:: TASK MATERIAL ::
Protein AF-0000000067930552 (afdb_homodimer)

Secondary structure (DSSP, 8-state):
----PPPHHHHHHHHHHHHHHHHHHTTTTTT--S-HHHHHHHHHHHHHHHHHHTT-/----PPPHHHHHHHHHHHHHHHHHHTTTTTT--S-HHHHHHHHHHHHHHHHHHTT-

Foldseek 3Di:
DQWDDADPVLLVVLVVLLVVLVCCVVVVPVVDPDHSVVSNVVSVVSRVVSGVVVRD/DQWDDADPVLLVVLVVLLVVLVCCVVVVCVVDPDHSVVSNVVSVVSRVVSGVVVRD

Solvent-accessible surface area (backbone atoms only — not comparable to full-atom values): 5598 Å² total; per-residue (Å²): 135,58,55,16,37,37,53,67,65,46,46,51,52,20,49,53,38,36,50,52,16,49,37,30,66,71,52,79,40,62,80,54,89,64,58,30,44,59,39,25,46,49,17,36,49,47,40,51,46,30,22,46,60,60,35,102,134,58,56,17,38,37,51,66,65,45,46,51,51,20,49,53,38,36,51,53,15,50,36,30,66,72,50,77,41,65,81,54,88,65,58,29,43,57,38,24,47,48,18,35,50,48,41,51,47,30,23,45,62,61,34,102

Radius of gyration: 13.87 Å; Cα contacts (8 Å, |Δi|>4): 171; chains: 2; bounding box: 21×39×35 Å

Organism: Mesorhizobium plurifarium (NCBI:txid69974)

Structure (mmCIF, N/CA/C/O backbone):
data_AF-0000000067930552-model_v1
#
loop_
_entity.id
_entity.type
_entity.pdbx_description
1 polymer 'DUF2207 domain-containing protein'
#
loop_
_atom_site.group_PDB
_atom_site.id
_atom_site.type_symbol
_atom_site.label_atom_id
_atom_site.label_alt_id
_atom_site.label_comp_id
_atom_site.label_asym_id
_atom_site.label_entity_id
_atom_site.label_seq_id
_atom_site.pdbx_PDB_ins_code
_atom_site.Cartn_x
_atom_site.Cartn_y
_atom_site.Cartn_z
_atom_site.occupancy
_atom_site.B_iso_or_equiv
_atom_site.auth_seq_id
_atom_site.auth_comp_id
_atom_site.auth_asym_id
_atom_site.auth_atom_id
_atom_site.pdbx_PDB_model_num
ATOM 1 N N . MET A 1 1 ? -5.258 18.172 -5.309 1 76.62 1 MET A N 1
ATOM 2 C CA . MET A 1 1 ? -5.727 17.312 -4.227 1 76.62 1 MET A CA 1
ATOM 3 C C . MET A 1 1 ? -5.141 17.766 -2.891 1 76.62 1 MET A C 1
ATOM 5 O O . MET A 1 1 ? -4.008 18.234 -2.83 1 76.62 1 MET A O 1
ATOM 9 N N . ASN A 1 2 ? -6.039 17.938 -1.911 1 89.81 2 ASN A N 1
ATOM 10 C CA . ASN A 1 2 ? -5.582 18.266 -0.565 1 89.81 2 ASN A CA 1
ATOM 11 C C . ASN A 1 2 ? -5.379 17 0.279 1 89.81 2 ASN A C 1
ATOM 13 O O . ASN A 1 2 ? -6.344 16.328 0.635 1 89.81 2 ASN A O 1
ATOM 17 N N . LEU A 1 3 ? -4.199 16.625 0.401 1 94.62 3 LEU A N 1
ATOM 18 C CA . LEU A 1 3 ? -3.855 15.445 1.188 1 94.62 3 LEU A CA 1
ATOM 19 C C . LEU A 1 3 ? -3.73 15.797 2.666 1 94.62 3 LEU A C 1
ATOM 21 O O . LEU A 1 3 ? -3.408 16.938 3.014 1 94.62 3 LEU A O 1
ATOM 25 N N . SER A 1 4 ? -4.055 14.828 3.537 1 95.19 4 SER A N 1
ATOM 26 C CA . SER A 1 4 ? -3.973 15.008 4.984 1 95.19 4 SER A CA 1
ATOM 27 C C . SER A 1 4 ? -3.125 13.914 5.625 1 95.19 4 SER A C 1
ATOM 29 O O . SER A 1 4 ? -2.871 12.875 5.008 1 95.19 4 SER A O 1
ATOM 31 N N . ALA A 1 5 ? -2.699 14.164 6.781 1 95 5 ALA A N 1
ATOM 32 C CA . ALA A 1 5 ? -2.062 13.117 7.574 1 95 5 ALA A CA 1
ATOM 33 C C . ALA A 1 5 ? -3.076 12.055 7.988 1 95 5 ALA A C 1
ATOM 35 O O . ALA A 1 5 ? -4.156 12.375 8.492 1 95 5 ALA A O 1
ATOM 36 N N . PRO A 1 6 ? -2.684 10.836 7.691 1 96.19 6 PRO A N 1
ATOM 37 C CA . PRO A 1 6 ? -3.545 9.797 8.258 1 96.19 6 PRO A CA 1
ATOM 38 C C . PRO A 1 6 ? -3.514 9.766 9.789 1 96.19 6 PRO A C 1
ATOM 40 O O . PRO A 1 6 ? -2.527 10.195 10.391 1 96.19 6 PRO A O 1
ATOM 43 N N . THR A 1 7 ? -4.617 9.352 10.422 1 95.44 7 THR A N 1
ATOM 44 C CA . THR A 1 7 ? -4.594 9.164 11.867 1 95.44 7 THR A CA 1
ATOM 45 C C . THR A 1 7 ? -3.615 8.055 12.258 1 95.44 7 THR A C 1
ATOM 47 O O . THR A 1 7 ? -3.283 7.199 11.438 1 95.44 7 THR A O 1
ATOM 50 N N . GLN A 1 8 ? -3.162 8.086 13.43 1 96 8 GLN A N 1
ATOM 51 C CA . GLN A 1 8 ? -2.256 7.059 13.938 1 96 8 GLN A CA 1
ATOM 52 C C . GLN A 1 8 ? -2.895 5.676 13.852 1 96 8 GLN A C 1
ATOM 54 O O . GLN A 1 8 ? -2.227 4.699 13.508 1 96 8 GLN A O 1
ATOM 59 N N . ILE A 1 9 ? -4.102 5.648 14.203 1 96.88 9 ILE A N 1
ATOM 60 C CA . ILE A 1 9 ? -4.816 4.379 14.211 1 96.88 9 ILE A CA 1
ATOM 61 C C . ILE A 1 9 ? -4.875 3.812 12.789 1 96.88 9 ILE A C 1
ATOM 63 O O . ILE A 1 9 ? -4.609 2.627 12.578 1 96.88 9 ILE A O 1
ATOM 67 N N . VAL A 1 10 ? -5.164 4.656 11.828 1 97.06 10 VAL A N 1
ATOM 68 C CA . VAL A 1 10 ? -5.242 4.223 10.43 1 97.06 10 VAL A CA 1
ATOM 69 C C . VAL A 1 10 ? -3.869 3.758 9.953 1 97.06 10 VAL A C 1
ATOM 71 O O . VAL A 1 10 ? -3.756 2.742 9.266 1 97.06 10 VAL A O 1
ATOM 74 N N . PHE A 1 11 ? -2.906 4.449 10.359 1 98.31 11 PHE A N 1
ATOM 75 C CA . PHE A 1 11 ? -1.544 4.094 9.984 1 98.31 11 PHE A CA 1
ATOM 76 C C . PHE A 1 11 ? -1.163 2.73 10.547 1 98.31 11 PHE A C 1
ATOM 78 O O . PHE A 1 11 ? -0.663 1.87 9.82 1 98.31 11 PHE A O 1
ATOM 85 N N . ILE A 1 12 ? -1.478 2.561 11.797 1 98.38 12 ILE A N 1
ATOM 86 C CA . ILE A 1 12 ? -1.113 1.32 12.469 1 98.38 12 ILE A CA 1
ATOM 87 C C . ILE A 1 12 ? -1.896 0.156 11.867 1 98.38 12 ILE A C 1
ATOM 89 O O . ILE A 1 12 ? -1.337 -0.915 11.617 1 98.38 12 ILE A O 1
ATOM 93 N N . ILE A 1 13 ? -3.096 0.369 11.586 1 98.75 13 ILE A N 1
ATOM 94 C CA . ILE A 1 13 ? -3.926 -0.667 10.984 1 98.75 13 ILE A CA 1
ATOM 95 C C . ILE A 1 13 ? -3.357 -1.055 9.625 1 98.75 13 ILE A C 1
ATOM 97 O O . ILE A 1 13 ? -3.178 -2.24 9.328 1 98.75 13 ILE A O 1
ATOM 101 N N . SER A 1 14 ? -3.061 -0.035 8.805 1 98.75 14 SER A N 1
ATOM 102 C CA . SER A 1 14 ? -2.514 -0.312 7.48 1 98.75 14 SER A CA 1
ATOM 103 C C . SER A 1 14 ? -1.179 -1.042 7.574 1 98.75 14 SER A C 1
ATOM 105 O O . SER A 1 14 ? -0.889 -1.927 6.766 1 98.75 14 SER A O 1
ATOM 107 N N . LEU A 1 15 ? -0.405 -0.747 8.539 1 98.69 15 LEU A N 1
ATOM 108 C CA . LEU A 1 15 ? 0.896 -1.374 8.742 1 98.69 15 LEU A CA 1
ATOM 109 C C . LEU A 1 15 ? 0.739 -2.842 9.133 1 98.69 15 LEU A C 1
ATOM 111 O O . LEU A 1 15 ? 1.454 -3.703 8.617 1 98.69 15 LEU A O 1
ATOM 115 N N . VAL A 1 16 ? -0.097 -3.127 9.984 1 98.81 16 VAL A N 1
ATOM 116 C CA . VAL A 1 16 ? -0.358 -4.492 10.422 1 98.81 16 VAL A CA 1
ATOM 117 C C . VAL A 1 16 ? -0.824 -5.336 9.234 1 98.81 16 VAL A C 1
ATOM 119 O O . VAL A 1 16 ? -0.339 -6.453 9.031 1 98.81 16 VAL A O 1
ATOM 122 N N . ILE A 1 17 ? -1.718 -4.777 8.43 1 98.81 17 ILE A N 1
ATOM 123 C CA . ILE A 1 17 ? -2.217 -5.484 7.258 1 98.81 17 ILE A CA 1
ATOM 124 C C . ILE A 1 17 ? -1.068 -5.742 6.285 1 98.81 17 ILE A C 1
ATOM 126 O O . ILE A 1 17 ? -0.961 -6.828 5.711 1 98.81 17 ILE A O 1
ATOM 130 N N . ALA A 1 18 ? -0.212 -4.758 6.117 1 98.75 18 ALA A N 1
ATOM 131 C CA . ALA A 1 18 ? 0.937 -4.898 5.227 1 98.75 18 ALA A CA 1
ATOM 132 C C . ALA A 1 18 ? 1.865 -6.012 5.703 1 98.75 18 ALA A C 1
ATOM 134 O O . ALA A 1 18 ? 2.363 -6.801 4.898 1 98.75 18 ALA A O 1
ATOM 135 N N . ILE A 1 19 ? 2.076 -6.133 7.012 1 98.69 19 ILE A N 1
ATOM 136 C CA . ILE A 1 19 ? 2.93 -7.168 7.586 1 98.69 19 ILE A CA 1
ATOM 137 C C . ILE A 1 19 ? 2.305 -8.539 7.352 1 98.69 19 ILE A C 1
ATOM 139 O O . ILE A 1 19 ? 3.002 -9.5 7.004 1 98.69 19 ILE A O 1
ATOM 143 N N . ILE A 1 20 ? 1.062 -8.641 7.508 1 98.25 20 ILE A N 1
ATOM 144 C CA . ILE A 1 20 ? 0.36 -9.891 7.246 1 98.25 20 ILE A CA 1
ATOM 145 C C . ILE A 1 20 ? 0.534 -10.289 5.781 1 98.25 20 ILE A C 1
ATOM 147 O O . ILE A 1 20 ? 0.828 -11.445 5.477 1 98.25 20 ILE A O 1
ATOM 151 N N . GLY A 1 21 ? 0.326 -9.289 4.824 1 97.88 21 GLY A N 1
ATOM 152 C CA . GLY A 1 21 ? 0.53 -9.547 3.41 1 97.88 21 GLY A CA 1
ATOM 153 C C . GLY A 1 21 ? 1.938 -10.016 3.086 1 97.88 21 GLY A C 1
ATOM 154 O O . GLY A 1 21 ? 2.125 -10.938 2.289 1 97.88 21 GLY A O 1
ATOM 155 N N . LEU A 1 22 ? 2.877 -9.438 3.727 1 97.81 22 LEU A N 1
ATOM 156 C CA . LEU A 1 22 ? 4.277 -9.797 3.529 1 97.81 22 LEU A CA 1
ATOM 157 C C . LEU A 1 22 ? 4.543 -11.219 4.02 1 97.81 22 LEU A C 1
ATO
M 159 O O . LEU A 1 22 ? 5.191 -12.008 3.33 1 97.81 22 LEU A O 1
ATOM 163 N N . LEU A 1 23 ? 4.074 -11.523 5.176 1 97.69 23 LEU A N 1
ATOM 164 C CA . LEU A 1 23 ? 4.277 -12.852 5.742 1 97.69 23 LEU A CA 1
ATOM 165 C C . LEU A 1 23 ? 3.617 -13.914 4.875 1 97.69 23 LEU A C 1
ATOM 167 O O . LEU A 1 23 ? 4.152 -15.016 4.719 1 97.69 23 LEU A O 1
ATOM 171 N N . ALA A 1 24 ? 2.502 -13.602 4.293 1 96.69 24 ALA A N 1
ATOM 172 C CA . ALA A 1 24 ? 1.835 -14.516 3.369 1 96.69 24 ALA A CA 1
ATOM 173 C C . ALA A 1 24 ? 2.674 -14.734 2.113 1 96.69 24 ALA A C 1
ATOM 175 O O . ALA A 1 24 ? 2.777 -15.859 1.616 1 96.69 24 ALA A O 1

:: EXERCISE DIRECTIONS ::
If a line in the records above contains the word "backbone", copy it.

:: RESPONSE BELOW ::
Solvent-accessible surface area (backbone atoms only — not comparable to full-atom values): 5598 Å² total; per-residue (Å²): 135,58,55,16,37,37,53,67,65,46,46,51,52,20,49,53,38,36,50,52,16,49,37,30,66,71,52,79,40,62,80,54,89,64,58,30,44,59,39,25,46,49,17,36,49,47,40,51,46,30,22,46,60,60,35,102,134,58,56,17,38,37,51,66,65,45,46,51,51,20,49,53,38,36,51,53,15,50,36,30,66,72,50,77,41,65,81,54,88,65,58,29,43,57,38,24,47,48,18,35,50,48,41,51,47,30,23,45,62,61,34,102
Structure (mmCIF, N/CA/C/O backbone):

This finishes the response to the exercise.